- Article Information
- Published on 27 March 2013
Social Mobility, Inequity and City in the Global South
3rd Joint Dissertation Workshop
University of Copenhagen and New York University
21-22nd June 2013
In 2012, the annual World Economic Forum at Davos convened under the theme of ‘the great transformation’ wrought by economic liberalization in Asia, Africa and Latin America. In 2013, the UNDP Human Development Report, The Rise of the South: Human Progress in a Diverse World, similarly argues that rapid progress in the Global South is driving a historic shift in global dynamics, lifting hundreds of millions out of poverty, bringing billions into a new global middle class, In the dark shadow of the unfolding economic crisis in the Global North, this optimism focuses on ‘emerging markets’ where the gains of liberalization are said to have built new foundations for prosperity anchored in vast expanding consumer populations. Nations in Asia, Africa and Latin America are now routinely showcased for global investors and policymakers as success stories ‘opened up’ by structural adjustment and economic reforms. Such direct linkages between state policy and social progress have been debated throughout modern history but are now particularly poignant as a world financial crisis and mounting social inequity and disruption generate social costs that call into question the capacity of ‘free markets’ and neo-liberal economic reforms to sustain human improvement.

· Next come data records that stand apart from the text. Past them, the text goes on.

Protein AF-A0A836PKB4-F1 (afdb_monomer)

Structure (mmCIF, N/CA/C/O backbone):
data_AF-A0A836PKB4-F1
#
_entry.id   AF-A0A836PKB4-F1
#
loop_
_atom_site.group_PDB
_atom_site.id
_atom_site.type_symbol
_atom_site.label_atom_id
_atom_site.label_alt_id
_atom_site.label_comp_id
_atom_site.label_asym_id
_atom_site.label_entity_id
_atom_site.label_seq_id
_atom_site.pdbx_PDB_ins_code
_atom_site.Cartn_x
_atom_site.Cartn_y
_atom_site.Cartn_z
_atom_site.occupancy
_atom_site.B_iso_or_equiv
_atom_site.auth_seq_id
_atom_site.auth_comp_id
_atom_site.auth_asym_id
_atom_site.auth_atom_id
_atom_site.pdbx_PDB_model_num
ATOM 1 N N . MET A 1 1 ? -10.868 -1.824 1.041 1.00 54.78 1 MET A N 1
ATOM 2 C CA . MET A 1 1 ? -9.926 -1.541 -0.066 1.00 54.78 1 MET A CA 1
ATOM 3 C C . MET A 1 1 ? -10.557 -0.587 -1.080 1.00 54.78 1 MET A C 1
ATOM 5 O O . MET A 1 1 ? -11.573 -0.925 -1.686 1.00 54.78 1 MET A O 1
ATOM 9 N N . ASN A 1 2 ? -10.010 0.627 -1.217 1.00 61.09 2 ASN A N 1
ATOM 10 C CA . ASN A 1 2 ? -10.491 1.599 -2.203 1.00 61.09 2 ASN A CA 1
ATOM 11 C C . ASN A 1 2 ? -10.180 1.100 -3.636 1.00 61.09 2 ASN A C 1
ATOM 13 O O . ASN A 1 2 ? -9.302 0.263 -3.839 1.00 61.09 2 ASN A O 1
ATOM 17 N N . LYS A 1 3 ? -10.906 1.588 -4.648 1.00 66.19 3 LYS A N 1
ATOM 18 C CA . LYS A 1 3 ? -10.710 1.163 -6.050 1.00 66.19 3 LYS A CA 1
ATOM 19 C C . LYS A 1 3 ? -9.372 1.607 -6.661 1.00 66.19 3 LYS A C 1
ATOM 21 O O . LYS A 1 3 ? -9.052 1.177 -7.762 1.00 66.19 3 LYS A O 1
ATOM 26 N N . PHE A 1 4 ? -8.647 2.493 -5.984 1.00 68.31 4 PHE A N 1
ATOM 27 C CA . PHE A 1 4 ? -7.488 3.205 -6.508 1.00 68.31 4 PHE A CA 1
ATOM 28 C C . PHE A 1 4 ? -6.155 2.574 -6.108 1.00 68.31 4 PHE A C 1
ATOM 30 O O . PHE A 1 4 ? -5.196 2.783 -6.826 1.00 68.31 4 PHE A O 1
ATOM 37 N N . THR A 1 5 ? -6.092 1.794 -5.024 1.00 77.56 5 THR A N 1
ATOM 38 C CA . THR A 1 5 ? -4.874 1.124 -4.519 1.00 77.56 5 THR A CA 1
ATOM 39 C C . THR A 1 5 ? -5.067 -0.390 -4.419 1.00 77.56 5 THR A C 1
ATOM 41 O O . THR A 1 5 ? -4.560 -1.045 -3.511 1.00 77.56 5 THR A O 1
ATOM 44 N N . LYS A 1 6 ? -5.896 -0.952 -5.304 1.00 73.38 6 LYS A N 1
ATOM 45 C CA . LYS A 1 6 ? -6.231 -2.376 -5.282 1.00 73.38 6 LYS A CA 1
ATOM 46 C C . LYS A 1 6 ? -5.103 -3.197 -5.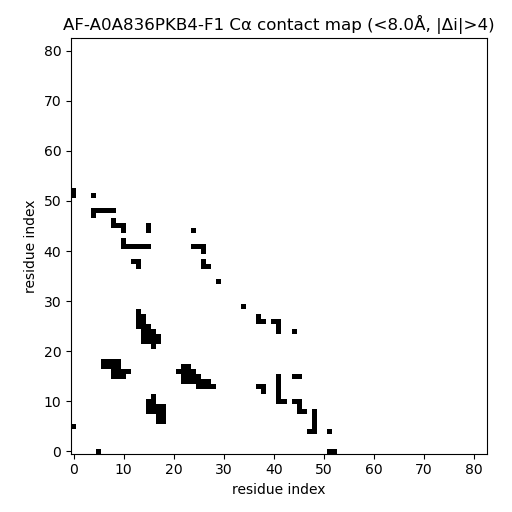911 1.00 73.38 6 LYS A C 1
ATOM 48 O O . LYS A 1 6 ? -4.703 -2.920 -7.039 1.00 73.38 6 LYS A O 1
ATOM 53 N N . GLY A 1 7 ? -4.692 -4.258 -5.220 1.00 82.38 7 GLY A N 1
ATOM 54 C CA . GLY A 1 7 ? -3.684 -5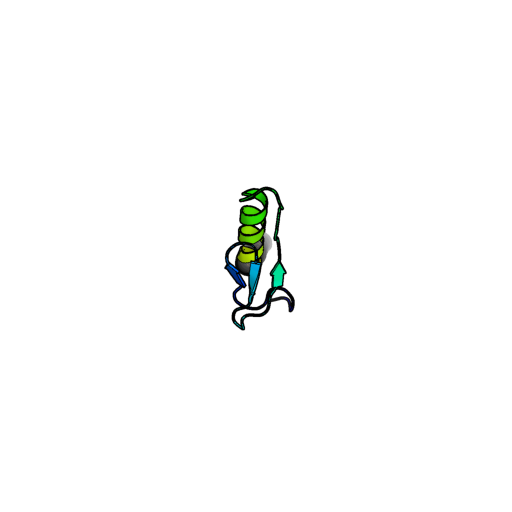.205 -5.705 1.00 82.38 7 GLY A CA 1
ATOM 55 C C . GLY A 1 7 ? -2.249 -4.779 -5.395 1.00 82.38 7 GLY A C 1
ATOM 56 O O . GLY A 1 7 ? -2.018 -3.762 -4.745 1.00 82.38 7 GLY A O 1
ATOM 57 N N . LYS A 1 8 ? -1.286 -5.592 -5.839 1.00 87.38 8 LYS A N 1
ATOM 58 C CA . LYS A 1 8 ? 0.140 -5.348 -5.613 1.00 87.38 8 LYS A CA 1
ATOM 59 C C . LYS A 1 8 ? 0.693 -4.384 -6.657 1.00 87.38 8 LYS A C 1
ATOM 61 O O . LYS A 1 8 ? 0.427 -4.545 -7.850 1.00 87.38 8 LYS A O 1
ATOM 66 N N . TRP A 1 9 ? 1.473 -3.410 -6.201 1.00 93.19 9 TRP A N 1
ATOM 67 C CA . TRP A 1 9 ? 2.238 -2.509 -7.059 1.00 93.19 9 TRP A CA 1
ATOM 68 C C . TRP A 1 9 ? 3.721 -2.858 -6.977 1.00 93.19 9 TRP A C 1
ATOM 70 O O . TRP A 1 9 ? 4.223 -3.266 -5.930 1.00 93.19 9 TRP A O 1
ATOM 80 N N . ILE A 1 10 ? 4.417 -2.745 -8.101 1.00 91.56 10 ILE A N 1
ATOM 81 C CA . ILE A 1 10 ? 5.812 -3.141 -8.258 1.00 91.56 10 ILE A CA 1
ATOM 82 C C . ILE A 1 10 ? 6.595 -1.913 -8.706 1.00 91.56 10 ILE A C 1
ATOM 84 O O . ILE A 1 10 ? 6.333 -1.344 -9.761 1.00 91.56 10 ILE A O 1
ATOM 88 N N . ALA A 1 11 ? 7.560 -1.509 -7.887 1.00 90.75 11 ALA A N 1
ATOM 89 C CA . ALA A 1 11 ? 8.539 -0.488 -8.232 1.00 90.75 11 ALA A CA 1
ATOM 90 C C . ALA A 1 11 ? 9.618 -1.096 -9.142 1.00 90.75 11 ALA A C 1
ATOM 92 O O . ALA A 1 11 ? 10.347 -1.996 -8.717 1.00 90.75 11 ALA A O 1
ATOM 93 N N . ASN A 1 12 ? 9.742 -0.597 -10.370 1.00 85.62 12 ASN A N 1
ATOM 94 C CA . ASN A 1 12 ? 10.709 -1.054 -11.361 1.00 85.62 12 ASN A CA 1
ATOM 95 C C . ASN A 1 12 ? 11.469 0.135 -11.968 1.00 85.62 12 ASN A C 1
ATOM 97 O O . ASN A 1 12 ? 10.976 0.844 -12.846 1.00 85.62 12 ASN A O 1
ATOM 101 N N . GLY A 1 13 ? 12.689 0.368 -11.480 1.00 85.19 13 GLY A N 1
ATOM 102 C CA . GLY A 1 13 ? 13.501 1.509 -11.899 1.00 85.19 13 GLY A CA 1
ATOM 103 C C . GLY A 1 13 ? 12.819 2.835 -11.560 1.00 85.19 13 GLY A C 1
ATOM 104 O O . GLY A 1 13 ? 12.765 3.209 -10.390 1.00 85.19 13 GLY A O 1
ATOM 105 N N . TYR A 1 14 ? 12.314 3.514 -12.590 1.00 87.81 14 TYR A N 1
ATOM 106 C CA . TYR A 1 14 ? 11.635 4.810 -12.499 1.00 87.81 14 TYR A CA 1
ATOM 107 C C . TYR A 1 14 ? 10.107 4.713 -12.605 1.00 87.81 14 TYR A C 1
ATOM 109 O O . TYR A 1 14 ? 9.416 5.725 -12.584 1.00 87.81 14 TYR A O 1
ATOM 117 N N . VAL A 1 15 ? 9.571 3.499 -12.706 1.00 90.50 15 VAL A N 1
ATOM 118 C CA . VAL A 1 15 ? 8.159 3.249 -12.993 1.00 90.50 15 VAL A CA 1
ATOM 119 C C . VAL A 1 15 ? 7.553 2.405 -11.876 1.00 90.50 15 VAL A C 1
ATOM 121 O O . VAL A 1 15 ? 8.199 1.515 -11.325 1.00 90.50 15 VAL A O 1
ATOM 124 N N . VAL A 1 16 ? 6.300 2.680 -11.530 1.00 93.00 16 VAL A N 1
ATOM 125 C CA . VAL A 1 16 ? 5.463 1.816 -10.697 1.00 93.00 16 VAL A CA 1
ATOM 126 C C . VAL A 1 16 ? 4.430 1.151 -11.590 1.00 93.00 16 VAL A C 1
ATOM 128 O O . VAL A 1 16 ? 3.680 1.831 -12.291 1.00 93.00 16 VAL A O 1
ATOM 131 N N . GLU A 1 17 ? 4.365 -0.172 -11.536 1.00 93.88 17 GLU A N 1
ATOM 132 C CA . GLU A 1 17 ? 3.464 -0.992 -12.344 1.00 93.88 17 GLU A CA 1
ATOM 133 C C . GLU A 1 17 ? 2.514 -1.786 -11.443 1.00 93.88 17 GLU A C 1
ATOM 135 O O . GLU A 1 17 ? 2.867 -2.182 -10.330 1.00 93.88 17 GLU A O 1
ATOM 140 N N . SER A 1 18 ? 1.295 -2.037 -11.905 1.00 91.25 18 SER A N 1
ATOM 141 C CA . SER A 1 18 ? 0.416 -3.032 -11.294 1.00 91.25 18 SER A CA 1
ATOM 142 C C . SER A 1 18 ? 0.856 -4.449 -11.655 1.00 91.25 18 SER A C 1
ATOM 144 O O . SER A 1 18 ? 1.625 -4.674 -12.586 1.00 91.25 18 SER A O 1
ATOM 146 N N . GLU A 1 19 ? 0.317 -5.435 -10.942 1.00 88.56 19 GLU A N 1
ATOM 147 C CA . GLU A 1 19 ? 0.580 -6.859 -11.189 1.00 88.56 19 GLU A CA 1
ATOM 148 C C . GLU A 1 19 ? 0.238 -7.329 -12.620 1.00 88.56 19 GLU A C 1
ATOM 150 O O . GLU A 1 19 ? 0.859 -8.261 -13.123 1.00 88.56 19 GLU A O 1
ATOM 155 N N . ASP A 1 20 ? -0.705 -6.669 -13.306 1.00 89.31 20 ASP A N 1
ATOM 156 C CA . ASP A 1 20 ? -1.041 -6.928 -14.716 1.00 89.31 20 ASP A CA 1
ATOM 157 C C . ASP A 1 20 ? -0.157 -6.158 -15.719 1.00 89.31 20 ASP A C 1
ATOM 159 O O . ASP A 1 20 ? -0.434 -6.170 -16.919 1.00 89.31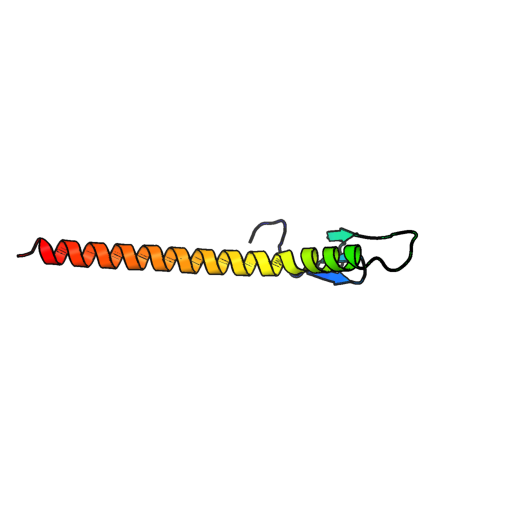 20 ASP A O 1
ATOM 163 N N . GLY A 1 21 ? 0.904 -5.498 -15.241 1.00 87.06 21 GLY A N 1
ATOM 164 C CA . GLY A 1 21 ? 1.888 -4.787 -16.057 1.00 87.06 21 GLY A CA 1
ATOM 165 C C . GLY A 1 21 ? 1.434 -3.413 -16.549 1.00 87.06 21 GLY A C 1
ATOM 166 O O . GLY A 1 21 ? 2.042 -2.865 -17.467 1.00 87.06 21 GLY A O 1
ATOM 167 N N . LYS A 1 22 ? 0.358 -2.838 -15.991 1.00 90.19 22 LYS A N 1
ATOM 168 C CA . LYS A 1 22 ? -0.045 -1.468 -16.335 1.00 90.19 22 LYS A CA 1
ATOM 169 C C . LYS A 1 22 ? 0.761 -0.466 -15.528 1.00 90.19 22 LYS A C 1
ATOM 171 O O . LYS A 1 22 ? 0.866 -0.572 -14.310 1.00 90.19 22 LYS A O 1
ATOM 176 N N . THR A 1 23 ? 1.258 0.562 -16.198 1.00 91.94 23 THR A N 1
ATOM 177 C CA . THR A 1 23 ? 1.910 1.691 -15.539 1.00 91.94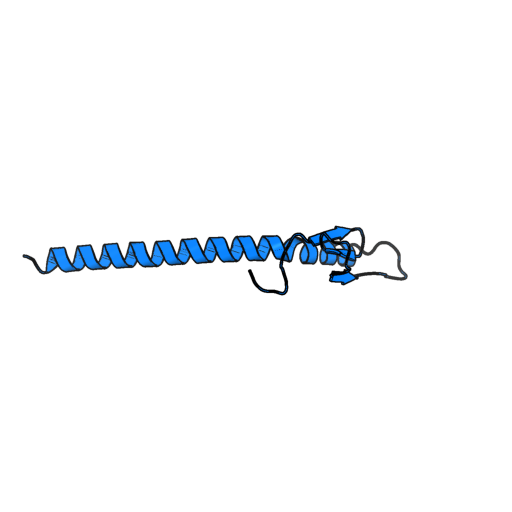 23 THR A CA 1
ATOM 178 C C . THR A 1 23 ? 0.915 2.447 -14.657 1.00 91.94 23 THR A C 1
ATOM 180 O O . THR A 1 23 ? -0.105 2.946 -15.134 1.00 91.94 23 THR A O 1
ATOM 183 N N . ILE A 1 24 ? 1.226 2.529 -13.365 1.00 91.44 24 ILE A N 1
ATOM 184 C CA . ILE A 1 24 ? 0.500 3.304 -12.352 1.00 91.44 24 ILE A CA 1
ATOM 185 C C . ILE A 1 24 ? 1.109 4.698 -12.219 1.00 91.44 24 ILE A C 1
ATOM 187 O O . ILE A 1 24 ? 0.383 5.688 -12.160 1.00 91.44 24 ILE A O 1
ATOM 191 N N . ALA A 1 25 ? 2.438 4.771 -12.186 1.00 89.81 25 ALA A N 1
ATOM 192 C CA . ALA A 1 25 ? 3.183 6.019 -12.146 1.00 89.81 25 ALA A CA 1
ATOM 193 C C . ALA A 1 25 ? 4.484 5.868 -12.931 1.00 89.81 25 ALA A C 1
ATOM 195 O O . ALA A 1 25 ? 5.134 4.830 -12.855 1.00 89.81 25 ALA A O 1
ATOM 196 N N . ASP A 1 26 ? 4.864 6.912 -13.652 1.00 89.94 26 ASP A N 1
ATOM 197 C CA . ASP A 1 26 ? 6.182 7.046 -14.259 1.00 89.94 26 ASP A CA 1
ATOM 198 C C . ASP A 1 26 ? 6.827 8.287 -13.647 1.00 89.94 26 ASP A C 1
ATOM 200 O O . ASP A 1 26 ? 6.307 9.398 -13.769 1.00 89.94 26 ASP A O 1
ATOM 204 N N . CYS A 1 27 ? 7.897 8.066 -12.896 1.00 84.31 27 CYS A N 1
ATOM 205 C CA . CYS A 1 27 ? 8.674 9.098 -12.230 1.00 84.31 27 CYS A CA 1
ATOM 206 C C . CYS A 1 27 ? 9.971 9.407 -12.985 1.00 84.31 27 CYS A C 1
ATOM 208 O O . CYS A 1 27 ? 10.842 10.045 -12.400 1.00 84.31 27 CYS A O 1
ATOM 210 N N . GLY A 1 28 ? 10.131 8.929 -14.227 1.00 73.25 28 GLY A N 1
ATOM 211 C CA . GLY A 1 28 ? 11.281 9.272 -15.065 1.00 73.25 28 GLY A CA 1
ATOM 212 C C . GLY A 1 28 ? 11.379 10.780 -15.316 1.00 73.25 28 GLY A C 1
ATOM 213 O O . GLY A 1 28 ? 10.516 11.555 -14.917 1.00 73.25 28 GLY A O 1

Cities are focal points for the social mobility and prosperity that signify ‘the rise of the South,’ and also highlight the social immobility and deprivation that produce our planet of slums and agrarian and environmental crises. In this multi-disciplinary dissertation workshop, we focus on the inequity of globalization in and around urban centers of the global South, from various theoretical and empirical perspectives, including but not limited to fields of history, sociology, anthropology, political science, political economy and development studies. We invite PhD students who have completed substantial dissertation research on any aspect of urbanized inequity in the world of globalization to discuss their work at a two-day workshop in New York City on 21-22 June, 2013.